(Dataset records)
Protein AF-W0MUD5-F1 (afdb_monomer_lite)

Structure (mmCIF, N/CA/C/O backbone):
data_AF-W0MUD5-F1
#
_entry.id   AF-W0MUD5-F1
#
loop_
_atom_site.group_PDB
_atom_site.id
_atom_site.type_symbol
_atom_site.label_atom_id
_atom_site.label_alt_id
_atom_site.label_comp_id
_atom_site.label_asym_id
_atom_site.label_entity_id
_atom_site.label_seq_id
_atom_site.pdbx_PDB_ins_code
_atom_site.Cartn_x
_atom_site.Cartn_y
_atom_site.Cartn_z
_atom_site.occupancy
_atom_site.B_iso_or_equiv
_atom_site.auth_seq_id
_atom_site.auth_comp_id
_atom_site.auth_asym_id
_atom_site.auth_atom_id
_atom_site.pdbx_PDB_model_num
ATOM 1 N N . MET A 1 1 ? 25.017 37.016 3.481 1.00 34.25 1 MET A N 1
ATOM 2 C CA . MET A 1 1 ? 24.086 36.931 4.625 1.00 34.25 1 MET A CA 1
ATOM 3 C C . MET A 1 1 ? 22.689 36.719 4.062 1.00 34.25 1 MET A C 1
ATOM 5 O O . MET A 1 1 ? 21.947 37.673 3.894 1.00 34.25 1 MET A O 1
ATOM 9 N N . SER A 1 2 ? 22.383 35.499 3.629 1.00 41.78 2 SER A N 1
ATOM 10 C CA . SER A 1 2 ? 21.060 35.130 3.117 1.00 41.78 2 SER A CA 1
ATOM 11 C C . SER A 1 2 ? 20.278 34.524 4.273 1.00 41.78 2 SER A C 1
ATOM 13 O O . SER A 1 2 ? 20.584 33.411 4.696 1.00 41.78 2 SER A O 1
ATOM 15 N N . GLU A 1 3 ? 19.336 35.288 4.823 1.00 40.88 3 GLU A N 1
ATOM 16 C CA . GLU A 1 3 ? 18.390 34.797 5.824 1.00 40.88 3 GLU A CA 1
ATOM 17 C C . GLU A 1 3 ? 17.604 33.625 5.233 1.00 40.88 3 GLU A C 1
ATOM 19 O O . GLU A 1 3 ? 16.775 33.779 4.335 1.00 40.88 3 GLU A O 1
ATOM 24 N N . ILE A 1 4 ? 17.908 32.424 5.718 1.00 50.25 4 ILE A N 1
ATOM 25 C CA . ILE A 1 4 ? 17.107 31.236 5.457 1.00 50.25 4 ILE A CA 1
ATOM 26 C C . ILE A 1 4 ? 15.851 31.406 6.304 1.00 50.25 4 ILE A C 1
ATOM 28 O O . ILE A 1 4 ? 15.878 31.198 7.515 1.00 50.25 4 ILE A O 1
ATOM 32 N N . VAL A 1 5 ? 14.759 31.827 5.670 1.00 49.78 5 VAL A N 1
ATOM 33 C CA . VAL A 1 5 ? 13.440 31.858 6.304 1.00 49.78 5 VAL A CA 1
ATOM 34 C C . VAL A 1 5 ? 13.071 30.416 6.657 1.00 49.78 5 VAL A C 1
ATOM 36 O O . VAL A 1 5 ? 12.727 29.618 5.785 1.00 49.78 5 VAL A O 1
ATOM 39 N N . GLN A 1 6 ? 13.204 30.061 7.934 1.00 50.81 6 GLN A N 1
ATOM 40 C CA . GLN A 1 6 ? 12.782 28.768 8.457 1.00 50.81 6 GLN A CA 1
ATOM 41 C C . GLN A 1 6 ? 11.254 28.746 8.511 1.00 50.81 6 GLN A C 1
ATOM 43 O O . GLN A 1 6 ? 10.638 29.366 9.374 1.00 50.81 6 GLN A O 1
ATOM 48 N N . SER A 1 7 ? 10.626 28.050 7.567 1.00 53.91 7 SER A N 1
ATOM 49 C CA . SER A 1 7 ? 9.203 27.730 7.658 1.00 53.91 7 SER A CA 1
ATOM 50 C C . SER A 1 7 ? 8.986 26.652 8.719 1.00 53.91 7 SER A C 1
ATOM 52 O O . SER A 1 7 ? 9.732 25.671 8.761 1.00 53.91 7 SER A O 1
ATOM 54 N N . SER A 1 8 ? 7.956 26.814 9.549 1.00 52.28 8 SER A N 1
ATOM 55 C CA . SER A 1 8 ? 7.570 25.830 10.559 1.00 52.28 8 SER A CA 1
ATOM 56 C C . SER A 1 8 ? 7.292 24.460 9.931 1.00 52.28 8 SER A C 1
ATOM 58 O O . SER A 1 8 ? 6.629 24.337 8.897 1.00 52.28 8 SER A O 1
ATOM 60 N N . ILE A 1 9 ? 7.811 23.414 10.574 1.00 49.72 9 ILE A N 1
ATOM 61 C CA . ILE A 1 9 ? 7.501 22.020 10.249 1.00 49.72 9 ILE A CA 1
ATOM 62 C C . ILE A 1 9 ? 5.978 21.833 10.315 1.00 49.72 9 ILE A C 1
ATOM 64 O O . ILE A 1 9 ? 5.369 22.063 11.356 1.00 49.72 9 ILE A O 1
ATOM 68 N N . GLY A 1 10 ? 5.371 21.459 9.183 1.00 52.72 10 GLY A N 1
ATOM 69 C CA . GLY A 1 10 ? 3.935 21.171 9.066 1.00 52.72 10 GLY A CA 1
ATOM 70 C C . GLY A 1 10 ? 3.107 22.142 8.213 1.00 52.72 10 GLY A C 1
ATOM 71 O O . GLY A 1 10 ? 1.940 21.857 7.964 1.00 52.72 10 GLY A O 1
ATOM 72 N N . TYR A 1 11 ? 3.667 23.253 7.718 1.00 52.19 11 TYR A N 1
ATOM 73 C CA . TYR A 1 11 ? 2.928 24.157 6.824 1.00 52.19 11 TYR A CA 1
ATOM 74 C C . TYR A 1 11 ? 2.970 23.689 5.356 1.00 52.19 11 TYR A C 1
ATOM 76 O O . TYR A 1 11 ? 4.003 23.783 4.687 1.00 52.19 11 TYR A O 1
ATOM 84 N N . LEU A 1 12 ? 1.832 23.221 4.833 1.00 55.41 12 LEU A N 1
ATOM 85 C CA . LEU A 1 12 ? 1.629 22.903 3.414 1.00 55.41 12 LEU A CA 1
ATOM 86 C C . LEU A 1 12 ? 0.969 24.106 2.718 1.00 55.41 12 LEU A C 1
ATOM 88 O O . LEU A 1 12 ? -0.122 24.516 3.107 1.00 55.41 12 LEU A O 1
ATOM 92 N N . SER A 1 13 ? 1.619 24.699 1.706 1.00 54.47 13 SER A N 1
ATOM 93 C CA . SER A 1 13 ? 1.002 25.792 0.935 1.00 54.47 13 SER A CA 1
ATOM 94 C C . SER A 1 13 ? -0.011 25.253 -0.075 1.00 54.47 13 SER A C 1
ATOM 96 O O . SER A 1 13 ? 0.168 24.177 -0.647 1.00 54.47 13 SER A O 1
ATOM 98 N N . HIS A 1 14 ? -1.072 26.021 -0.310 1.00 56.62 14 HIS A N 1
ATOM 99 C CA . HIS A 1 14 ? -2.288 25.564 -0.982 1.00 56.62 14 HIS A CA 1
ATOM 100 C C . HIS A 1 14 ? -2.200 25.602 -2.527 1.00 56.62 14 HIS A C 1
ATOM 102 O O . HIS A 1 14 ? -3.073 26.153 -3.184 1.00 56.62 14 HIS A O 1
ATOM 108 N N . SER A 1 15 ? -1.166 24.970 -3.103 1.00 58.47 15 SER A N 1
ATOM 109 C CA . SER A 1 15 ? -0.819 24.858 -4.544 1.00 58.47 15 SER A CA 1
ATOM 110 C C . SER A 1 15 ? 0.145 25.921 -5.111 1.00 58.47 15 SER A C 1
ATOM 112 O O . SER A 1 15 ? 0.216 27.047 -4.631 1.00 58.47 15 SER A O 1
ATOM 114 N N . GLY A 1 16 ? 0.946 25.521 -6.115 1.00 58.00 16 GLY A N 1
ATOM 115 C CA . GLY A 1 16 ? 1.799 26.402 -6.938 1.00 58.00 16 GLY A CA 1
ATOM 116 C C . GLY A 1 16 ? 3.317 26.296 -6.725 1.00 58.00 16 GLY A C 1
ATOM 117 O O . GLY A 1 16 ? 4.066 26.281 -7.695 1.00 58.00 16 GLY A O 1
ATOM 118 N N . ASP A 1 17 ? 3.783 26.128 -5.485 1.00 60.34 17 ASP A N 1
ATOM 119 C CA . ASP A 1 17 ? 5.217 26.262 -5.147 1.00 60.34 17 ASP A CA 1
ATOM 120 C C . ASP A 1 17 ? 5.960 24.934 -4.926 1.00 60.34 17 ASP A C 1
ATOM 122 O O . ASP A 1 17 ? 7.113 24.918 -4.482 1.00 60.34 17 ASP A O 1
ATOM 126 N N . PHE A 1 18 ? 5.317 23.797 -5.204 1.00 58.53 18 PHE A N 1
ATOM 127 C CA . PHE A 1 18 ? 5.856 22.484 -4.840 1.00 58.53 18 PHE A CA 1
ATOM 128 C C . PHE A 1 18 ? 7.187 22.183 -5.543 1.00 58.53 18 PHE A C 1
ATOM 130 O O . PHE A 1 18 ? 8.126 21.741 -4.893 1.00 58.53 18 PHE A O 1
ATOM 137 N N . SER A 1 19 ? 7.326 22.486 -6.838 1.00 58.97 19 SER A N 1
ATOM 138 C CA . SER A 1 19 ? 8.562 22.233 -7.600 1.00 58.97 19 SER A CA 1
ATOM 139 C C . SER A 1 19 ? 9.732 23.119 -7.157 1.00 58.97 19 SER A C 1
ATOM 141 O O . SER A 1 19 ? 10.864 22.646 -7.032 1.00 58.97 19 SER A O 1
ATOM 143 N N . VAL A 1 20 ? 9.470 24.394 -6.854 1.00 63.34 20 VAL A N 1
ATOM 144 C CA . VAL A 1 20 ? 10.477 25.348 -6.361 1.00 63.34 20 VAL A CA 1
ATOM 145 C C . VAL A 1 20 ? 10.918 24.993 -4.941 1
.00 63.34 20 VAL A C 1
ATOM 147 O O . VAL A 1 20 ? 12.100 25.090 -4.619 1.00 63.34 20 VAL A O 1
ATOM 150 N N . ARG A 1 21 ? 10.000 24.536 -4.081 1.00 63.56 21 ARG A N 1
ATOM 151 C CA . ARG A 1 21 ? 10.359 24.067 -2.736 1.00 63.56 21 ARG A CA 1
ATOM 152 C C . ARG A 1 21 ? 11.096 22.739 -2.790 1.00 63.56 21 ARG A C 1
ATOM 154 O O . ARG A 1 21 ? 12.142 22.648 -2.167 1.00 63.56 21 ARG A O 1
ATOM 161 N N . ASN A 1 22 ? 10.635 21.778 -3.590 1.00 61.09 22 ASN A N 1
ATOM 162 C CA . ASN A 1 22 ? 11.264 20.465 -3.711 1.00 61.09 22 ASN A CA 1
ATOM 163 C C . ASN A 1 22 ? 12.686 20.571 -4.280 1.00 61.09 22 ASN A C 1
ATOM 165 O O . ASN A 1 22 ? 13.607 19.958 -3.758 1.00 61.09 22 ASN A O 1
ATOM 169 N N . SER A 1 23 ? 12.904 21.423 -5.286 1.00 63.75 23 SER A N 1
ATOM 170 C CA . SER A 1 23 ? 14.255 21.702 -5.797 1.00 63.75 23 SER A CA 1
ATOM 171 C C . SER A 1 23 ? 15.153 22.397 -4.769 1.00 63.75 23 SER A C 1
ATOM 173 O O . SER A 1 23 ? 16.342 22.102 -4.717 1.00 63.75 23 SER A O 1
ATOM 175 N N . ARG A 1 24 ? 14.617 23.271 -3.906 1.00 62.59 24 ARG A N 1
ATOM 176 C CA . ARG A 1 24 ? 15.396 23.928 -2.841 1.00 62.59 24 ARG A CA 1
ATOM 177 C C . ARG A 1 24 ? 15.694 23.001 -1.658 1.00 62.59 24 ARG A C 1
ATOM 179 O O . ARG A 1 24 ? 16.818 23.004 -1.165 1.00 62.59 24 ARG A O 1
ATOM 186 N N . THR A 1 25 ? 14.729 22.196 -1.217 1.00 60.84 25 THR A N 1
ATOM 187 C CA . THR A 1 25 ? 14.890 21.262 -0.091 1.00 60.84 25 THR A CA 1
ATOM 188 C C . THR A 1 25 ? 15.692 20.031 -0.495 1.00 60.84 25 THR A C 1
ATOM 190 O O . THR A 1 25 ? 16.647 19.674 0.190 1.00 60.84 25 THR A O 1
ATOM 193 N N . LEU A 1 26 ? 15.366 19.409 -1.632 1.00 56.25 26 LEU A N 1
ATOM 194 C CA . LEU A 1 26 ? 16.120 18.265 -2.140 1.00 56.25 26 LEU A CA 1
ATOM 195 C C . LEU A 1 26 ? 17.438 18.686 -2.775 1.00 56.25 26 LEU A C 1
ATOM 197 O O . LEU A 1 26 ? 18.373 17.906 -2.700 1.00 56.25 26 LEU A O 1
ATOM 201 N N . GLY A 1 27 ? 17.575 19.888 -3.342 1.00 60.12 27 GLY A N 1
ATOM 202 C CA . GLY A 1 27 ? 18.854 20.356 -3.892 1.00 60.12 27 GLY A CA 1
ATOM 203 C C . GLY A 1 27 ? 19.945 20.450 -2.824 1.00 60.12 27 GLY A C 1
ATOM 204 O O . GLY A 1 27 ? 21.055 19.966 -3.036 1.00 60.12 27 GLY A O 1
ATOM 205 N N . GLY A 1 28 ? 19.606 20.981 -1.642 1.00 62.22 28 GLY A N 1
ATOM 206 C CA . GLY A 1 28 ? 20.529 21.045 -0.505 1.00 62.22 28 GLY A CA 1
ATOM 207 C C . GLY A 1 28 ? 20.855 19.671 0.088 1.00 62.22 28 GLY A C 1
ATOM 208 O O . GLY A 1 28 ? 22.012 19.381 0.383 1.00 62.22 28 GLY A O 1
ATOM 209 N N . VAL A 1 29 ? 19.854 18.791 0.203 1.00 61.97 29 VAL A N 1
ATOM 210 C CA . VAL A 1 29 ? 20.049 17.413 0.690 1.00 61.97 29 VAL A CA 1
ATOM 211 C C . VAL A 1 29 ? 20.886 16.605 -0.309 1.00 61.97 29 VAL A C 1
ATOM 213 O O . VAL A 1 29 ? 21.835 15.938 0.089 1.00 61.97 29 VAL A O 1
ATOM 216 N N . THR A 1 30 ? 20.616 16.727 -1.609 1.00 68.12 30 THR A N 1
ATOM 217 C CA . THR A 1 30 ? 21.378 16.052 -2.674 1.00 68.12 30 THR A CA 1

---

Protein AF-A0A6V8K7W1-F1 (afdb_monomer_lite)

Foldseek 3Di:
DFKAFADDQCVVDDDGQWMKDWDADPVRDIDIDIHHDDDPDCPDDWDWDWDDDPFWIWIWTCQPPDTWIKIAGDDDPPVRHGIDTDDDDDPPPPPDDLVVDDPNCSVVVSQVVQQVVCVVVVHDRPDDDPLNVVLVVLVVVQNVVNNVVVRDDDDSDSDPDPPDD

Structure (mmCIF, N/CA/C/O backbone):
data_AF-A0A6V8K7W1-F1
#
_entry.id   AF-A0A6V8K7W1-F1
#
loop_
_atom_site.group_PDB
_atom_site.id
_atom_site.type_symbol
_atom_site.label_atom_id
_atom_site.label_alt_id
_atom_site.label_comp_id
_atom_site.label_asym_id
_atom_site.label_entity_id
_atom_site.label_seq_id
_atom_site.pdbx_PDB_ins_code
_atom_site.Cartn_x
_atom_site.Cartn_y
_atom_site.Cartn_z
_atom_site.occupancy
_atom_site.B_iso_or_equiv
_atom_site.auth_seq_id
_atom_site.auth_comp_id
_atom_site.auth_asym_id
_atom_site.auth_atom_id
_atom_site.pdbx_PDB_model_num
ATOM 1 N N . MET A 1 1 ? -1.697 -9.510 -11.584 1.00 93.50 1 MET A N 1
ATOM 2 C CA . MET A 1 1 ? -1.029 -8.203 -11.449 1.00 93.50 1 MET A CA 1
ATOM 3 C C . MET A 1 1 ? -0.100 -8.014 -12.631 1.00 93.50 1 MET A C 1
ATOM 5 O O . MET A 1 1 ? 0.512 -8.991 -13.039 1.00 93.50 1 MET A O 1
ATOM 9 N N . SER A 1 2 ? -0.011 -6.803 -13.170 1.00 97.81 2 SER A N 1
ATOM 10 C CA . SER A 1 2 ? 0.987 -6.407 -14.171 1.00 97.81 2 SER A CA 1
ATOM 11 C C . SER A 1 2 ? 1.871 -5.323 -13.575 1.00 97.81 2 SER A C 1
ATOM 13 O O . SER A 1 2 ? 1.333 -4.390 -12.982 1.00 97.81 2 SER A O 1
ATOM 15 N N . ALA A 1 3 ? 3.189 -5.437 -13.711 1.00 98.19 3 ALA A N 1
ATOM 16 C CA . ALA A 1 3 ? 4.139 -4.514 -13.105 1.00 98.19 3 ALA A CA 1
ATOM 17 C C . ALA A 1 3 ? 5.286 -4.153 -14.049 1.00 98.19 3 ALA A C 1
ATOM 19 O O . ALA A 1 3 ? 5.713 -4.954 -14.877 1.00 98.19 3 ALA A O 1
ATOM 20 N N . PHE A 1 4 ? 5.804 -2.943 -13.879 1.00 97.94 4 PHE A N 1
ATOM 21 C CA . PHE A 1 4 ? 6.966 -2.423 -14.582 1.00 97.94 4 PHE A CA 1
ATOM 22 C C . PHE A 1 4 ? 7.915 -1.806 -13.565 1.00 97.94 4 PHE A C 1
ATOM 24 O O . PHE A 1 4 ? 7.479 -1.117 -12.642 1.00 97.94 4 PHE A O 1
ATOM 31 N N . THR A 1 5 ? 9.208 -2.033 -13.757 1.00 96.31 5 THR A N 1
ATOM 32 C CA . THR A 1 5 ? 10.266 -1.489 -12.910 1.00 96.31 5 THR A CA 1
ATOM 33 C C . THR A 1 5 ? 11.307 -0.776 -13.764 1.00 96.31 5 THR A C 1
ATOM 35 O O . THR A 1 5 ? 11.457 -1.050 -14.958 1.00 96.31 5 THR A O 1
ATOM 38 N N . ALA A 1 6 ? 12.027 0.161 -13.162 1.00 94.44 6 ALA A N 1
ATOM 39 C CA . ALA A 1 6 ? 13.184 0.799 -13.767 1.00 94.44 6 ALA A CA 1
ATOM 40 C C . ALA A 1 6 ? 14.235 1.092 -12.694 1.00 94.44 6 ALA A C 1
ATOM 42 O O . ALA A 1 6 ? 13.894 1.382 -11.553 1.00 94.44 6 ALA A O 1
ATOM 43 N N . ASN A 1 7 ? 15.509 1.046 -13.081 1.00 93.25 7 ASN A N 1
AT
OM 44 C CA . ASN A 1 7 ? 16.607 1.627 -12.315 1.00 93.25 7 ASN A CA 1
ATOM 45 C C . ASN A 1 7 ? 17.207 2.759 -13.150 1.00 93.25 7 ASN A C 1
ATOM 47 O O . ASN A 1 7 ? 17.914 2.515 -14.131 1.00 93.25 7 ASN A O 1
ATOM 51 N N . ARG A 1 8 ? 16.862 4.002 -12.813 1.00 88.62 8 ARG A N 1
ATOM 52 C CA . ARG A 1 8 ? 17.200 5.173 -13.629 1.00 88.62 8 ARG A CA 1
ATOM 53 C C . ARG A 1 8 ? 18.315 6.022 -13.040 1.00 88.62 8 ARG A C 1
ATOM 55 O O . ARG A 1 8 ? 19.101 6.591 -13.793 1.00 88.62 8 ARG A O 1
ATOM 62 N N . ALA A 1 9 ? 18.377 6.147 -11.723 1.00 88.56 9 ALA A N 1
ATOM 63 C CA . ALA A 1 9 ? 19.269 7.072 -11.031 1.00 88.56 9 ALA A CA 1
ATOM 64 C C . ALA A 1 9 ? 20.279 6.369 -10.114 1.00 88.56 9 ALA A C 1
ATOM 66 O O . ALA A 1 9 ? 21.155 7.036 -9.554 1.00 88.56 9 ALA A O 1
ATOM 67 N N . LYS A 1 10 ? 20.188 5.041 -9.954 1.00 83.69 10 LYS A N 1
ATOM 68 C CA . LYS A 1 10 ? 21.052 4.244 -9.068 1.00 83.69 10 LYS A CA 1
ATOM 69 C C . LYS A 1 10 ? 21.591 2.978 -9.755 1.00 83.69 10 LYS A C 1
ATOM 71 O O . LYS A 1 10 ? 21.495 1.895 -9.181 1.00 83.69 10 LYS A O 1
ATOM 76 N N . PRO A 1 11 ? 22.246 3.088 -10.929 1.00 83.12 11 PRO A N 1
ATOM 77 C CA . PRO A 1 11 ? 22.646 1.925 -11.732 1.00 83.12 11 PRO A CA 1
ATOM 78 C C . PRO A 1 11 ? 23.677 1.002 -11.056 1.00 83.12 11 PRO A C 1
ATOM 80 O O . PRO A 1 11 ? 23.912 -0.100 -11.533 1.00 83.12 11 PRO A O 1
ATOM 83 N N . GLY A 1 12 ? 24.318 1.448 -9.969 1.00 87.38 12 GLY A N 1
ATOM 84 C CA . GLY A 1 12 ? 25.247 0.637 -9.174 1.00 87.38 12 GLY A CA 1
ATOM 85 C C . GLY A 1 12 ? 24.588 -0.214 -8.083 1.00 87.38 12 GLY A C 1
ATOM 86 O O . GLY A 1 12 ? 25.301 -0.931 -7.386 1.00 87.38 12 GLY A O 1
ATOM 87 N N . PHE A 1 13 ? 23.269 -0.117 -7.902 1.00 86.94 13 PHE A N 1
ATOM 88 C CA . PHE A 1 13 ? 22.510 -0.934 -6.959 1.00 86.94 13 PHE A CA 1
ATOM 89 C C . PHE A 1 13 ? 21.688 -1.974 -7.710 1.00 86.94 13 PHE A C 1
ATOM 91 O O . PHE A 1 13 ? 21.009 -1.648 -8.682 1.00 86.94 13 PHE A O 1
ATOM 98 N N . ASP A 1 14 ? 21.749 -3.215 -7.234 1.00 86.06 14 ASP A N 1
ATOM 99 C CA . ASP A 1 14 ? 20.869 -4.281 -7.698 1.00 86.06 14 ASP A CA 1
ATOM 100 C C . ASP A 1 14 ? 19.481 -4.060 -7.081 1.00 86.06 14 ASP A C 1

### WHAT IS REQUIRED:
All that is needed is the exact run of lines above from the line containing "ATOM 170 C CA" through the line containing "ATOM 177 C C", both of them included.

### OUTPUT FOR THIS EXERCISE:
ATOM 170 C CA . SER A 1 23 ? 14.255 21.702 -5.797 1.00 63.75 23 SER A CA 1
ATOM 171 C C . SER A 1 23 ? 15.153 22.397 -4.769 1.00 63.75 23 SER A C 1
ATOM 173 O O . SER A 1 23 ? 16.342 22.102 -4.717 1.00 63.75 23 SER A O 1
ATOM 175 N N . ARG A 1 24 ? 14.617 23.271 -3.906 1.00 62.59 24 ARG A N 1
ATOM 176 C CA . ARG A 1 24 ? 15.396 23.928 -2.841 1.00 62.59 24 ARG A CA 1
ATOM 177 C C . ARG A 1 24 ? 15.694 23.001 -1.658 1.00 62.59 24 ARG A C 1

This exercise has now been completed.